Unexplained Recurrent Miscarriage
Recurrent miscarriage is defined as the loss of all pregnancies detected in the intrauterine cavity. In human beings, the incidence of embryo wastage is estimated to be 30% before implantation, 30% before 6 weeks of gestation (biochemical pregnancy loss), and 10-15% of clinical pregnancies (miscarriages, mainly before 12 weeks of gestation). The accidental recurrent miscarriage rate can be estimated as a common clinical miscarriage rate, i.e. 10-15%. Patients with a history of recurrent miscarriage require screening for the risk factors for miscarriage.
Recurrent miscarriage is associated with a wide variety of risk factors. Interviewing patients about their pregnancy histories, lifestyle, and health behavior is particularly critical. Smoking, obesity, alcohol consumption, and caffeine intake are potential reasons for recurrent miscarriage. Ultrasonography can be used to detect uterine malformation and organic diseases, including uterine myoma and hysteroscopy, can identify intrauterine disorders such as endometrial polyps and chronic endometritis. Blood analyses include endocrinology, immunological, and chromosomal tests and thrombophilia screening.
Although the association between polycystic ovary syndrome (PCOS) and pregnancy loss remains controversial, diagnosing PCOS and examining patients for diabetes mellitus are critical. Immunological investigations mainly test for antiphospholipid antibody syndrome and include the following three antibodies: lupus anticoagulant, anticardiolipin antibody, and anti-β2-GP1 antibody. The presence of anti-phosphatidylethanolamine antibody should also be tested. Measurements of protein C and S and factor XII activity are also required during thrombophilia screening.

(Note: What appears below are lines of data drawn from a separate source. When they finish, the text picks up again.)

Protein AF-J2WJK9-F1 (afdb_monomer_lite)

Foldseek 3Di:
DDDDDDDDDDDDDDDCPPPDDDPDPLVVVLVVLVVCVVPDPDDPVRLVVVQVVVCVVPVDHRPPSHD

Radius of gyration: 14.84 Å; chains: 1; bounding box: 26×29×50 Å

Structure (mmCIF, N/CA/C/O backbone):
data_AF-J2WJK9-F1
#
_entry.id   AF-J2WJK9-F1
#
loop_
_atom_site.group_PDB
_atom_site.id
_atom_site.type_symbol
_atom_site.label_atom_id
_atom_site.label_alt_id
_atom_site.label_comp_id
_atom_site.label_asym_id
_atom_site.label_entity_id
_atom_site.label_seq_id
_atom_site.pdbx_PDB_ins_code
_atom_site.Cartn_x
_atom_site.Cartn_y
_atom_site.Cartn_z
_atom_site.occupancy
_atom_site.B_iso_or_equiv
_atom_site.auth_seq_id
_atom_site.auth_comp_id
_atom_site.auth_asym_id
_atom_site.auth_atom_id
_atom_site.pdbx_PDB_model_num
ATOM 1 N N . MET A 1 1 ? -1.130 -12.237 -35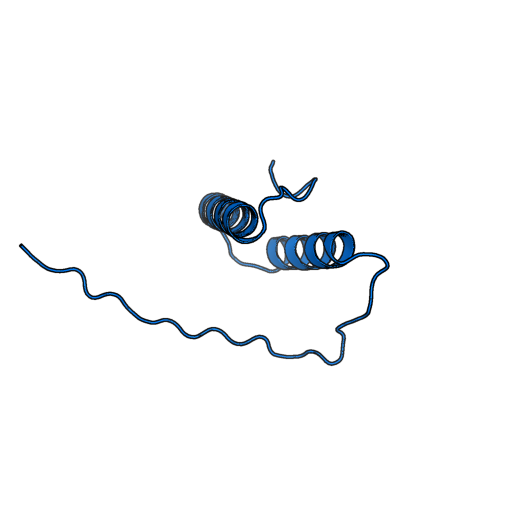.846 1.00 48.03 1 MET A N 1
ATOM 2 C CA . MET A 1 1 ? -1.588 -11.637 -34.574 1.00 48.03 1 MET A CA 1
ATOM 3 C C . MET A 1 1 ? -1.075 -12.516 -33.449 1.00 48.03 1 MET A C 1
ATOM 5 O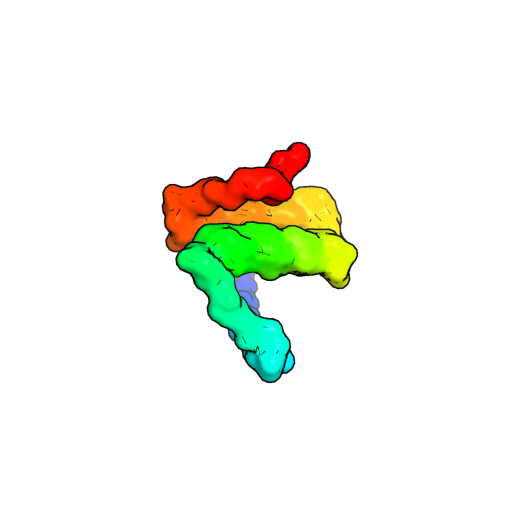 O . MET A 1 1 ? -1.529 -13.646 -33.347 1.00 48.03 1 MET A O 1
ATOM 9 N N . ALA A 1 2 ? -0.072 -12.071 -32.692 1.00 55.97 2 ALA A N 1
ATOM 10 C CA . ALA A 1 2 ? 0.414 -12.824 -31.538 1.00 55.97 2 ALA A CA 1
ATOM 11 C C . ALA A 1 2 ? -0.501 -12.520 -30.347 1.00 55.97 2 ALA A C 1
ATOM 13 O O . ALA A 1 2 ? -0.621 -11.365 -29.940 1.00 55.97 2 ALA A O 1
ATOM 14 N N . VAL A 1 3 ? -1.180 -13.542 -29.832 1.00 62.97 3 VAL A N 1
ATOM 15 C CA . VAL A 1 3 ? -1.896 -13.457 -28.559 1.00 62.97 3 VAL A CA 1
ATOM 16 C C . VAL A 1 3 ? -0.824 -13.384 -27.473 1.00 62.97 3 VAL A C 1
ATOM 18 O O . VAL A 1 3 ? -0.052 -14.325 -27.310 1.00 62.97 3 VAL A O 1
ATOM 21 N N . GLN A 1 4 ? -0.722 -12.250 -26.777 1.00 63.41 4 GLN A N 1
ATOM 22 C CA . GLN A 1 4 ? 0.076 -12.169 -25.554 1.00 63.41 4 GLN A CA 1
ATOM 23 C C . GLN A 1 4 ? -0.517 -13.159 -24.549 1.00 63.41 4 GLN A C 1
ATOM 25 O O . GLN A 1 4 ? -1.686 -13.047 -24.184 1.00 63.41 4 GLN A O 1
ATOM 30 N N . SER A 1 5 ? 0.273 -14.147 -24.134 1.00 66.25 5 SER A N 1
ATOM 31 C CA . SER A 1 5 ? -0.106 -15.064 -23.063 1.00 66.25 5 SER A CA 1
ATOM 32 C C . SER A 1 5 ? -0.309 -14.269 -21.776 1.00 66.25 5 SER A C 1
ATOM 34 O O . SER A 1 5 ? 0.597 -13.553 -21.342 1.00 66.25 5 SER A O 1
ATOM 36 N N . VAL A 1 6 ? -1.485 -14.395 -21.167 1.00 70.56 6 VAL A N 1
ATOM 37 C CA . VAL A 1 6 ? -1.744 -13.851 -19.833 1.00 70.56 6 VAL A CA 1
ATOM 38 C C . VAL A 1 6 ? -0.975 -14.722 -18.845 1.00 70.56 6 VAL A C 1
ATOM 40 O O . VAL A 1 6 ? -1.271 -15.904 -18.705 1.00 70.56 6 VAL A O 1
ATOM 43 N N . ALA A 1 7 ? 0.059 -14.168 -18.216 1.00 79.69 7 ALA A N 1
ATOM 44 C CA . ALA A 1 7 ? 0.739 -14.841 -17.119 1.00 79.69 7 ALA A CA 1
ATOM 45 C C . ALA A 1 7 ? -0.127 -14.713 -15.860 1.00 79.69 7 ALA A C 1
ATOM 47 O O . ALA A 1 7 ? -0.449 -13.598 -15.445 1.00 79.69 7 ALA A O 1
ATOM 48 N N . GLU A 1 8 ? -0.508 -15.841 -15.265 1.00 84.19 8 GLU A N 1
ATOM 49 C CA . GLU A 1 8 ? -1.159 -15.856 -13.958 1.00 84.19 8 GLU A CA 1
ATOM 50 C C . GLU A 1 8 ? -0.095 -15.682 -12.876 1.00 84.19 8 GLU A C 1
ATOM 52 O O . GLU A 1 8 ? 0.908 -16.398 -12.848 1.00 84.19 8 GLU A O 1
ATOM 57 N N . MET A 1 9 ? -0.289 -14.691 -12.007 1.00 85.31 9 MET A N 1
ATOM 58 C CA . MET A 1 9 ? 0.576 -14.476 -10.855 1.00 85.31 9 MET A CA 1
ATOM 59 C C . MET A 1 9 ? -0.236 -14.664 -9.577 1.00 85.31 9 MET A C 1
ATOM 61 O O . MET A 1 9 ? -1.210 -13.949 -9.346 1.00 85.31 9 MET A O 1
ATOM 65 N N . GLU A 1 10 ? 0.196 -15.599 -8.736 1.00 91.94 10 GLU A N 1
ATOM 66 C CA . GLU A 1 10 ? -0.343 -15.778 -7.392 1.00 91.94 10 GLU A CA 1
ATOM 67 C C . GLU A 1 10 ? 0.471 -14.968 -6.383 1.00 91.94 10 GLU A C 1
ATOM 69 O O . GLU A 1 10 ? 1.704 -14.949 -6.409 1.00 91.94 10 GLU A O 1
ATOM 74 N N . VAL A 1 11 ? -0.229 -14.280 -5.483 1.00 88.62 11 VAL A N 1
ATOM 75 C CA . VAL A 1 11 ? 0.379 -13.464 -4.430 1.00 88.62 11 VAL A CA 1
ATOM 76 C C . VAL A 1 11 ? -0.229 -13.867 -3.094 1.00 88.62 11 VAL A C 1
ATOM 78 O O . VAL A 1 11 ? -1.449 -13.888 -2.946 1.00 88.62 11 VAL A O 1
ATOM 81 N N . ALA A 1 12 ? 0.624 -14.141 -2.108 1.00 91.62 12 ALA A N 1
ATOM 82 C CA . ALA A 1 12 ? 0.223 -14.442 -0.738 1.00 91.62 12 ALA A CA 1
ATOM 83 C C . ALA A 1 12 ? 0.887 -13.469 0.247 1.00 91.62 12 ALA A C 1
ATOM 85 O O . ALA A 1 12 ? 2.055 -13.113 0.090 1.00 91.62 12 ALA A O 1
ATOM 86 N N . LEU A 1 13 ? 0.141 -13.049 1.275 1.00 90.56 13 LEU A N 1
ATOM 87 C CA . LEU A 1 13 ? 0.670 -12.252 2.383 1.00 90.56 13 LEU A CA 1
ATOM 88 C C . LEU A 1 13 ? 1.185 -13.179 3.492 1.00 90.56 13 LEU A C 1
ATOM 90 O O . LEU A 1 13 ? 0.435 -14.016 3.996 1.00 90.56 13 LEU A O 1
ATOM 94 N N . ILE A 1 14 ? 2.440 -12.990 3.891 1.00 90.69 14 ILE A N 1
ATOM 95 C CA . ILE A 1 14 ? 3.132 -13.759 4.939 1.00 90.69 14 ILE A CA 1
ATOM 96 C C . ILE A 1 14 ? 3.451 -12.866 6.153 1.00 90.69 14 ILE A C 1
ATOM 98 O O . ILE A 1 14 ? 3.302 -11.652 6.044 1.00 90.69 14 ILE A O 1
ATOM 102 N N . ASP A 1 15 ? 3.891 -13.458 7.276 1.00 87.00 15 ASP A N 1
ATOM 103 C CA . ASP A 1 15 ? 4.255 -12.753 8.531 1.00 87.00 15 ASP A CA 1
ATOM 104 C C . ASP A 1 15 ? 3.121 -11.832 9.031 1.00 87.00 15 ASP A C 1
ATOM 106 O O . ASP A 1 15 ? 3.148 -10.605 8.915 1.00 87.00 15 ASP A O 1
ATOM 110 N N . GLN A 1 16 ? 2.054 -12.456 9.545 1.00 88.94 16 GLN A N 1
ATOM 111 C CA . GLN A 1 16 ? 0.895 -11.741 10.095 1.00 88.94 16 GLN A CA 1
ATOM 112 C C . GLN A 1 16 ? 0.915 -11.655 11.628 1.00 88.94 16 GLN A C 1
ATOM 114 O O . GLN A 1 16 ? -0.010 -11.097 12.221 1.00 88.94 16 GLN A O 1
ATOM 119 N N . GLU A 1 17 ? 1.965 -12.134 12.305 1.00 90.88 17 GLU A N 1
ATOM 120 C CA . GLU A 1 17 ? 2.061 -12.089 13.774 1.00 90.88 17 GLU A CA 1
ATOM 121 C C . GLU A 1 17 ? 2.058 -10.662 14.346 1.00 90.88 17 GLU A C 1
ATOM 123 O O . GLU A 1 17 ? 1.721 -10.442 15.512 1.00 90.88 17 GLU A O 1
ATOM 128 N N . LYS A 1 18 ? 2.425 -9.670 13.527 1.00 85.75 18 LYS A N 1
ATOM 129 C CA . LYS A 1 18 ? 2.445 -8.247 13.894 1.00 85.75 18 LYS A CA 1
ATOM 130 C C . LYS A 1 18 ? 1.253 -7.467 13.349 1.00 85.75 18 LYS A C 1
ATOM 132 O O . LYS A 1 18 ? 1.181 -6.255 13.580 1.00 85.75 18 LYS A O 1
ATOM 137 N N . CYS A 1 19 ? 0.308 -8.118 12.670 1.00 85.94 19 CYS A N 1
ATOM 138 C CA . CYS A 1 19 ? -0.931 -7.474 12.254 1.00 85.94 19 CYS A CA 1
ATOM 139 C C . CYS A 1 19 ? -1.734 -7.070 13.497 1.00 85.94 19 CYS A C 1
ATOM 141 O O . CYS A 1 19 ? -2.086 -7.891 14.341 1.00 85.94 19 CYS A O 1
ATOM 143 N N . ARG A 1 20 ? -2.008 -5.769 13.635 1.00 86.81 20 ARG A N 1
ATOM 144 C CA . ARG A 1 20 ? -2.731 -5.207 14.784 1.00 86.81 20 ARG A CA 1
ATOM 145 C C . ARG A 1 20 ? -4.000 -4.520 14.326 1.00 86.81 20 ARG A C 1
ATOM 147 O O . ARG A 1 20 ? -3.995 -3.776 13.344 1.00 86.81 20 ARG A O 1
ATOM 154 N N . GLN A 1 21 ? -5.064 -4.697 15.103 1.00 89.00 21 GLN A N 1
ATOM 155 C CA . GLN A 1 21 ? -6.292 -3.949 14.896 1.00 89.00 21 GLN A CA 1
ATOM 156 C C . GLN A 1 21 ? -6.022 -2.450 15.067 1.00 89.00 21 GLN A C 1
ATOM 158 O O . GLN A 1 21 ? -5.361 -2.001 16.005 1.00 89.00 21 GLN A O 1
ATOM 163 N N . ARG A 1 22 ? -6.549 -1.663 14.134 1.00 90.50 22 ARG A N 1
ATOM 164 C CA . ARG A 1 22 ? -6.543 -0.200 14.184 1.00 90.50 22 ARG A CA 1
ATOM 165 C C . ARG A 1 22 ? -7.983 0.290 14.192 1.00 90.50 22 ARG A C 1
ATOM 167 O O . ARG A 1 22 ? -8.878 -0.410 13.734 1.00 90.50 22 ARG A O 1
ATOM 174 N N . LEU A 1 23 ? -8.185 1.523 14.663 1.00 93.25 23 LEU A N 1
ATOM 175 C CA . LEU A 1 23 ? -9.520 2.101 14.868 1.00 93.25 23 LEU A CA 1
ATOM 176 C C . LEU A 1 23 ? -10.427 2.031 13.628 1.00 93.25 23 LEU A C 1
ATOM 178 O O . LEU A 1 23 ? -11.635 1.896 13.764 1.00 93.25 23 LEU A O 1
ATOM 182 N N . THR A 1 24 ? -9.864 2.141 12.422 1.00 90.94 24 THR A N 1
ATOM 183 C CA . THR A 1 24 ? -10.620 1.978 11.175 1.00 90.94 24 THR A CA 1
ATOM 184 C C . THR A 1 24 ? -9.791 1.241 10.128 1.00 90.94 24 THR A C 1
ATOM 186 O O . THR A 1 24 ? -8.568 1.408 10.076 1.00 90.94 24 THR A O 1
ATOM 189 N N . ALA A 1 25 ? -10.458 0.503 9.234 1.00 89.12 25 ALA A N 1
ATOM 190 C CA . ALA A 1 25 ? -9.818 -0.157 8.092 1.00 89.12 25 ALA A CA 1
ATOM 191 C C . ALA A 1 25 ? -9.023 0.838 7.229 1.00 89.12 25 ALA A C 1
ATOM 193 O O . ALA A 1 25 ? -7.898 0.571 6.820 1.00 89.12 25 ALA A O 1
ATOM 194 N N . ARG A 1 26 ? -9.550 2.055 7.051 1.00 89.19 26 ARG A N 1
ATOM 195 C CA . ARG A 1 26 ? -8.868 3.131 6.320 1.00 89.19 26 ARG A CA 1
ATOM 196 C C . ARG A 1 26 ? -7.554 3.560 6.980 1.00 89.19 26 ARG A C 1
ATOM 198 O O . ARG A 1 26 ? -6.597 3.868 6.276 1.00 89.19 26 ARG A O 1
ATOM 205 N N . ARG A 1 27 ? -7.489 3.597 8.318 1.00 90.50 27 ARG A N 1
ATOM 206 C CA . ARG A 1 27 ? -6.242 3.891 9.048 1.00 90.50 27 ARG A CA 1
ATOM 207 C C . ARG A 1 27 ? -5.242 2.738 8.958 1.00 90.50 27 ARG A C 1
ATOM 209 O O . ARG A 1 27 ? -4.048 3.020 8.943 1.00 90.50 27 ARG A O 1
ATOM 216 N N . ALA A 1 28 ? -5.711 1.489 8.905 1.00 91.38 28 ALA A N 1
ATOM 217 C CA . ALA A 1 28 ? -4.858 0.327 8.654 1.00 91.38 28 ALA A CA 1
ATOM 218 C C . ALA A 1 28 ? -4.251 0.380 7.251 1.00 91.38 28 ALA A C 1
ATOM 220 O O . ALA A 1 28 ? -3.042 0.545 7.134 1.00 91.38 28 ALA A O 1
ATOM 221 N N . ALA A 1 29 ? -5.082 0.456 6.212 1.00 90.94 29 ALA A N 1
ATOM 222 C CA . ALA A 1 29 ? -4.614 0.547 4.832 1.00 90.94 29 ALA A CA 1
ATOM 223 C C . ALA A 1 29 ? -3.667 1.737 4.594 1.00 90.94 29 ALA A C 1
ATOM 225 O O . ALA A 1 29 ? -2.638 1.603 3.938 1.00 90.94 29 ALA A O 1
ATOM 226 N N . ALA A 1 30 ? -3.963 2.909 5.171 1.00 91.25 30 ALA A N 1
ATOM 227 C CA . ALA A 1 30 ? -3.077 4.067 5.063 1.00 91.25 30 ALA A CA 1
ATOM 228 C C . ALA A 1 30 ? -1.711 3.848 5.729 1.00 91.25 30 ALA A C 1
ATOM 230 O O . ALA A 1 30 ? -0.724 4.440 5.295 1.00 91.25 30 ALA A O 1
ATOM 231 N N . HIS A 1 31 ? -1.652 3.065 6.805 1.00 92.38 31 HIS A N 1
ATOM 232 C CA . HIS A 1 3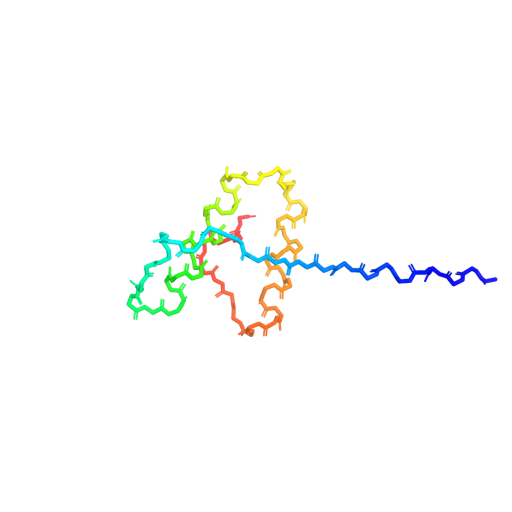1 ? -0.395 2.706 7.447 1.00 92.38 31 HIS A CA 1
ATOM 233 C C . HIS A 1 31 ? 0.382 1.705 6.591 1.00 92.38 31 HIS A C 1
ATOM 235 O O . HIS A 1 31 ? 1.540 1.969 6.273 1.00 92.38 31 HIS A O 1
ATOM 241 N N . ASP A 1 32 ? -0.273 0.627 6.168 1.00 91.69 32 ASP A N 1
ATOM 242 C CA . ASP A 1 32 ? 0.354 -0.476 5.439 1.00 91.69 32 ASP A CA 1
ATOM 243 C C . ASP A 1 32 ? 0.886 -0.010 4.080 1.00 91.69 32 ASP A C 1
ATOM 245 O O . ASP A 1 32 ? 2.034 -0.276 3.739 1.00 91.69 32 ASP A O 1
ATOM 249 N N . LEU A 1 33 ? 0.126 0.809 3.347 1.00 92.81 33 LEU A N 1
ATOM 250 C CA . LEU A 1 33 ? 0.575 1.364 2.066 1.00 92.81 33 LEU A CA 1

Patients with an unexplained recurrent miscarriage include those who do not achieve delivery due to accidental or undetectable causes of pregnancy loss. Given the association between the number of previous miscarriages and the miscarriage rate for the next pregnancy, 60-70% of patients with a history of 3 to 4 miscarriages eventually reach delivery without treatment, whereas the miscarriage rate in patients with 5 or more pregnancy losses is >50%, of which ≥60% losses of fetuses with a normal embryonic karyotype.
Thus, the frequency of miscarriages and the number of losses of fetuses with a normal embryonic karyotype increase with an increase in the number of pregnancy losses, which indicates that in patients with a history of recurrent pregnancy loss, the mother but not the fetus, have risk factors. Candidate risk factors in an unexplained recurrent miscarriage include unbalanced material immune tolerance for maintaining pregnancy, impaired intrauterine diseases at the local implantation site, and perturbation of the decidualization of uterine endometrium.

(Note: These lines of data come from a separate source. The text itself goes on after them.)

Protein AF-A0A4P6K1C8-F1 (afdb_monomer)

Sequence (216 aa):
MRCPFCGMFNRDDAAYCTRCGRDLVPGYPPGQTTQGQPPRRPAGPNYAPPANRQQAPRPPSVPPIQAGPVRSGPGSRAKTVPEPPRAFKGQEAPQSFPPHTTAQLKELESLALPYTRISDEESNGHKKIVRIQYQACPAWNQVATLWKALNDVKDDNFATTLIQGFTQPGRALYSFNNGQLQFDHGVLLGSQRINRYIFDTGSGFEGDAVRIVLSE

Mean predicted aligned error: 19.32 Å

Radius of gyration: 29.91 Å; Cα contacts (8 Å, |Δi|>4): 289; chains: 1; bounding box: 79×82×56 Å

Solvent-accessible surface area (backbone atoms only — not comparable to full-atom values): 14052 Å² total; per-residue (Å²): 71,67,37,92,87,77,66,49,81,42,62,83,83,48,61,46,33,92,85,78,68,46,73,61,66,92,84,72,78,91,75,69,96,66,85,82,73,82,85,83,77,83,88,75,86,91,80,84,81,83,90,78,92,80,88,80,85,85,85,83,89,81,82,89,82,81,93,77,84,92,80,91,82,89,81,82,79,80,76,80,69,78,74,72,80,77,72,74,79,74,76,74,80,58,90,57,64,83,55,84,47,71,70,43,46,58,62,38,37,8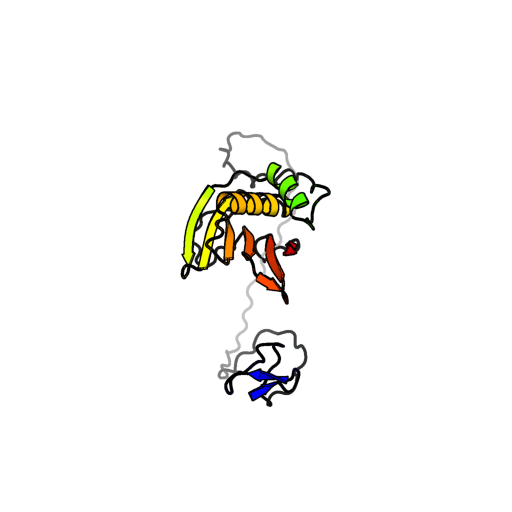0,63,32,59,77,69,45,83,74,48,79,45,77,47,91,80,37,31,39,39,36,34,33,34,35,72,85,69,58,59,68,42,46,51,11,29,47,51,45,55,42,69,76,65,68,54,90,79,30,44,28,42,34,39,36,27,25,66,64,101,56,96,51,100,76,62,61,44,48,17,37,32,42,37,35,51,62,43,76,59,88,94,44,68,28,36,35,41,38,38,40,32,43,58,82,81,54,92,80,50,50,75,45,78,45,77,88

Foldseek 3Di:
DAAPPPRDDDDPPDQADPVPRHGPDPDDDPDDDDDDDDDDDDDDDDDDDDDDDDDDDDDDDDDDDDDDDDDDDDDDPDPPDPDDPPDPPADDAPPCPPPADVVSLVVLLVLAFDKDWDDWDDDPQAEIETEIEDAQHDQSNLSSNQSNVCVVPPDLSHQKYKYFYAHDPDPDPDGFTQKMKIWGFQDDDDPGGKIKIWIWHGRVPDPPIDIDIYID

Structure (mmCIF, N/CA/C/O backbone):
data_AF-A0A4P6K1C8-F1
#
_entry.id   AF-A0A4P6K1C8-F1
#
loop_
_atom_site.group_PDB
_atom_site.id
_atom_site.type_symbol
_atom_site.label_atom_id
_atom_site.label_alt_id
_atom_site.label_comp_id
_atom_site.label_asym_id
_atom_site.label_entity_id
_atom_site.label_seq_id
_atom_site.pdbx_PDB_ins_code
_atom_site.Cartn_x
_atom_site.Cartn_y
_atom_site.Cartn_z
_atom_site.occupancy
_atom_site.B_iso_or_equiv
_atom_site.auth_seq_id
_atom_site.auth_comp_id
_atom_site.auth_asym_id
_atom_site.auth_atom_id
_atom_site.pdbx_PDB_model_num
ATOM 1 N N . MET A 1 1 ? 14.591 -32.882 3.891 1.00 88.81 1 MET A N 1
ATOM 2 C CA . MET A 1 1 ? 14.528 -33.380 5.285 1.00 88.81 1 MET A CA 1
ATOM 3 C C . MET A 1 1 ? 13.270 -32.879 5.991 1.00 88.81 1 MET A C 1
ATOM 5 O O . MET A 1 1 ? 12.739 -31.834 5.627 1.00 88.81 1 MET A O 1
ATOM 9 N N . ARG A 1 2 ? 12.756 -33.598 6.995 1.00 90.94 2 ARG A N 1
ATOM 10 C CA . ARG A 1 2 ? 11.529 -33.205 7.714 1.00 90.94 2 ARG A CA 1
ATOM 11 C C . ARG A 1 2 ? 11.876 -32.451 8.999 1.00 90.94 2 ARG A C 1
ATOM 13 O O . ARG A 1 2 ? 12.728 -32.901 9.756 1.00 90.94 2 ARG A O 1
ATOM 20 N N . CYS A 1 3 ? 11.225 -31.316 9.251 1.00 90.12 3 CYS A N 1
ATOM 21 C CA . CYS A 1 3 ? 11.454 -30.536 10.466 1.00 90.12 3 CYS A CA 1
ATOM 22 C C . CYS A 1 3 ? 10.974 -31.318 11.702 1.00 90.12 3 CYS A C 1
ATOM 24 O O . CYS A 1 3 ? 9.782 -31.640 11.757 1.00 90.12 3 CYS A O 1
ATOM 26 N N . PRO A 1 4 ? 11.825 -31.556 12.719 1.00 86.56 4 PRO A N 1
ATOM 27 C CA . PRO A 1 4 ? 11.430 -32.302 13.917 1.00 86.56 4 PRO A CA 1
ATOM 28 C C . PRO A 1 4 ? 10.423 -31.538 14.790 1.00 86.56 4 PRO A C 1
ATOM 30 O O . PRO A 1 4 ? 9.733 -32.139 15.603 1.00 86.56 4 PRO A O 1
ATOM 33 N N . PHE A 1 5 ? 10.306 -30.218 14.611 1.00 88.75 5 PHE A N 1
ATOM 34 C CA . PHE A 1 5 ? 9.438 -29.372 15.431 1.00 88.75 5 PHE A CA 1
ATOM 35 C C . PHE A 1 5 ? 8.033 -29.169 14.856 1.00 88.75 5 PHE A C 1
ATOM 37 O O . PHE A 1 5 ? 7.089 -28.995 15.616 1.00 88.75 5 PHE A O 1
ATOM 44 N N . CYS A 1 6 ? 7.877 -29.138 13.528 1.00 92.00 6 CYS A N 1
ATOM 45 C CA . CYS A 1 6 ? 6.582 -28.841 12.891 1.00 92.00 6 CYS A CA 1
ATOM 46 C C . CYS A 1 6 ? 6.192 -29.799 11.755 1.00 92.00 6 CYS A C 1
ATOM 48 O O . CYS A 1 6 ? 5.161 -29.601 11.113 1.00 92.00 6 CYS A O 1
ATOM 50 N N . GLY A 1 7 ? 7.021 -30.805 11.457 1.00 89.94 7 GLY A N 1
ATOM 51 C CA . GLY A 1 7 ? 6.726 -31.848 10.470 1.00 89.94 7 GLY A CA 1
ATOM 52 C C . GLY A 1 7 ? 6.786 -31.421 8.998 1.00 89.94 7 GLY A C 1
ATOM 53 O O . GLY A 1 7 ? 6.492 -32.233 8.118 1.00 89.94 7 GLY A O 1
ATOM 54 N N . MET A 1 8 ? 7.166 -30.175 8.705 1.00 91.31 8 MET A N 1
ATOM 55 C CA . MET A 1 8 ? 7.243 -29.659 7.335 1.00 91.31 8 MET A CA 1
ATOM 56 C C . MET A 1 8 ? 8.478 -30.192 6.587 1.00 91.31 8 MET A C 1
ATOM 58 O O . MET A 1 8 ? 9.547 -30.364 7.178 1.00 91.31 8 MET A O 1
ATOM 62 N N . PHE A 1 9 ? 8.321 -30.470 5.291 1.00 93.88 9 PHE A N 1
ATOM 63 C CA . PHE A 1 9 ? 9.394 -30.933 4.412 1.00 93.88 9 PHE A CA 1
ATOM 64 C C . PHE A 1 9 ? 10.221 -29.770 3.865 1.00 93.88 9 PHE A C 1
ATOM 66 O O . PHE A 1 9 ? 9.754 -28.992 3.041 1.00 93.88 9 PHE A O 1
ATOM 73 N N . ASN A 1 10 ? 11.470 -29.693 4.304 1.00 91.12 10 ASN A N 1
ATOM 74 C CA . ASN A 1 10 ? 12.453 -28.723 3.841 1.00 91.12 10 ASN A CA 1
ATOM 75 C C . ASN A 1 10 ? 13.397 -29.367 2.822 1.00 91.12 10 ASN A C 1
ATOM 77 O O . ASN A 1 10 ? 13.521 -30.597 2.778 1.00 91.12 10 ASN A O 1
ATOM 81 N N . ARG A 1 11 ? 14.103 -28.535 2.046 1.00 89.69 11 ARG A N 1
ATOM 82 C CA . ARG A 1 11 ? 15.248 -28.987 1.240 1.00 89.69 11 ARG A CA 1
ATOM 83 C C . ARG A 1 11 ? 16.305 -29.615 2.158 1.00 89.69 11 ARG A C 1
ATOM 85 O O . ARG A 1 11 ? 16.366 -29.280 3.340 1.00 89.69 11 ARG A O 1
ATOM 92 N N . ASP A 1 12 ? 17.087 -30.559 1.647 1.00 85.25 12 ASP A N 1
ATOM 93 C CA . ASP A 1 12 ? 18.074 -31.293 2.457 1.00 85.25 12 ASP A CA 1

An unexplained recurrent miscarriage may be partial due to the lack of endometrial receptivity of the decidualized endometrium to preimplantation embryos that should have been wasted, while a low endometrial receptivity and excessive embryo selection of the uterine endometrium may result in recurrent implantation failure.
Most women with a history of an unexplained recurrent miscarriage become anxious during their subsequent pregnancies, and maternal stress is associated with an increased risk of pregnancy loss. The lack of specific risk factors for miscarriage is a source of further anxiety in patients with recurrent miscarriage, leading to a vicious cycle of pregnancy loss.
However, 75% of patients with an unexplained recurrent miscarriage can sustain pregnancy to delivery after proper evaluation and fertility treatment.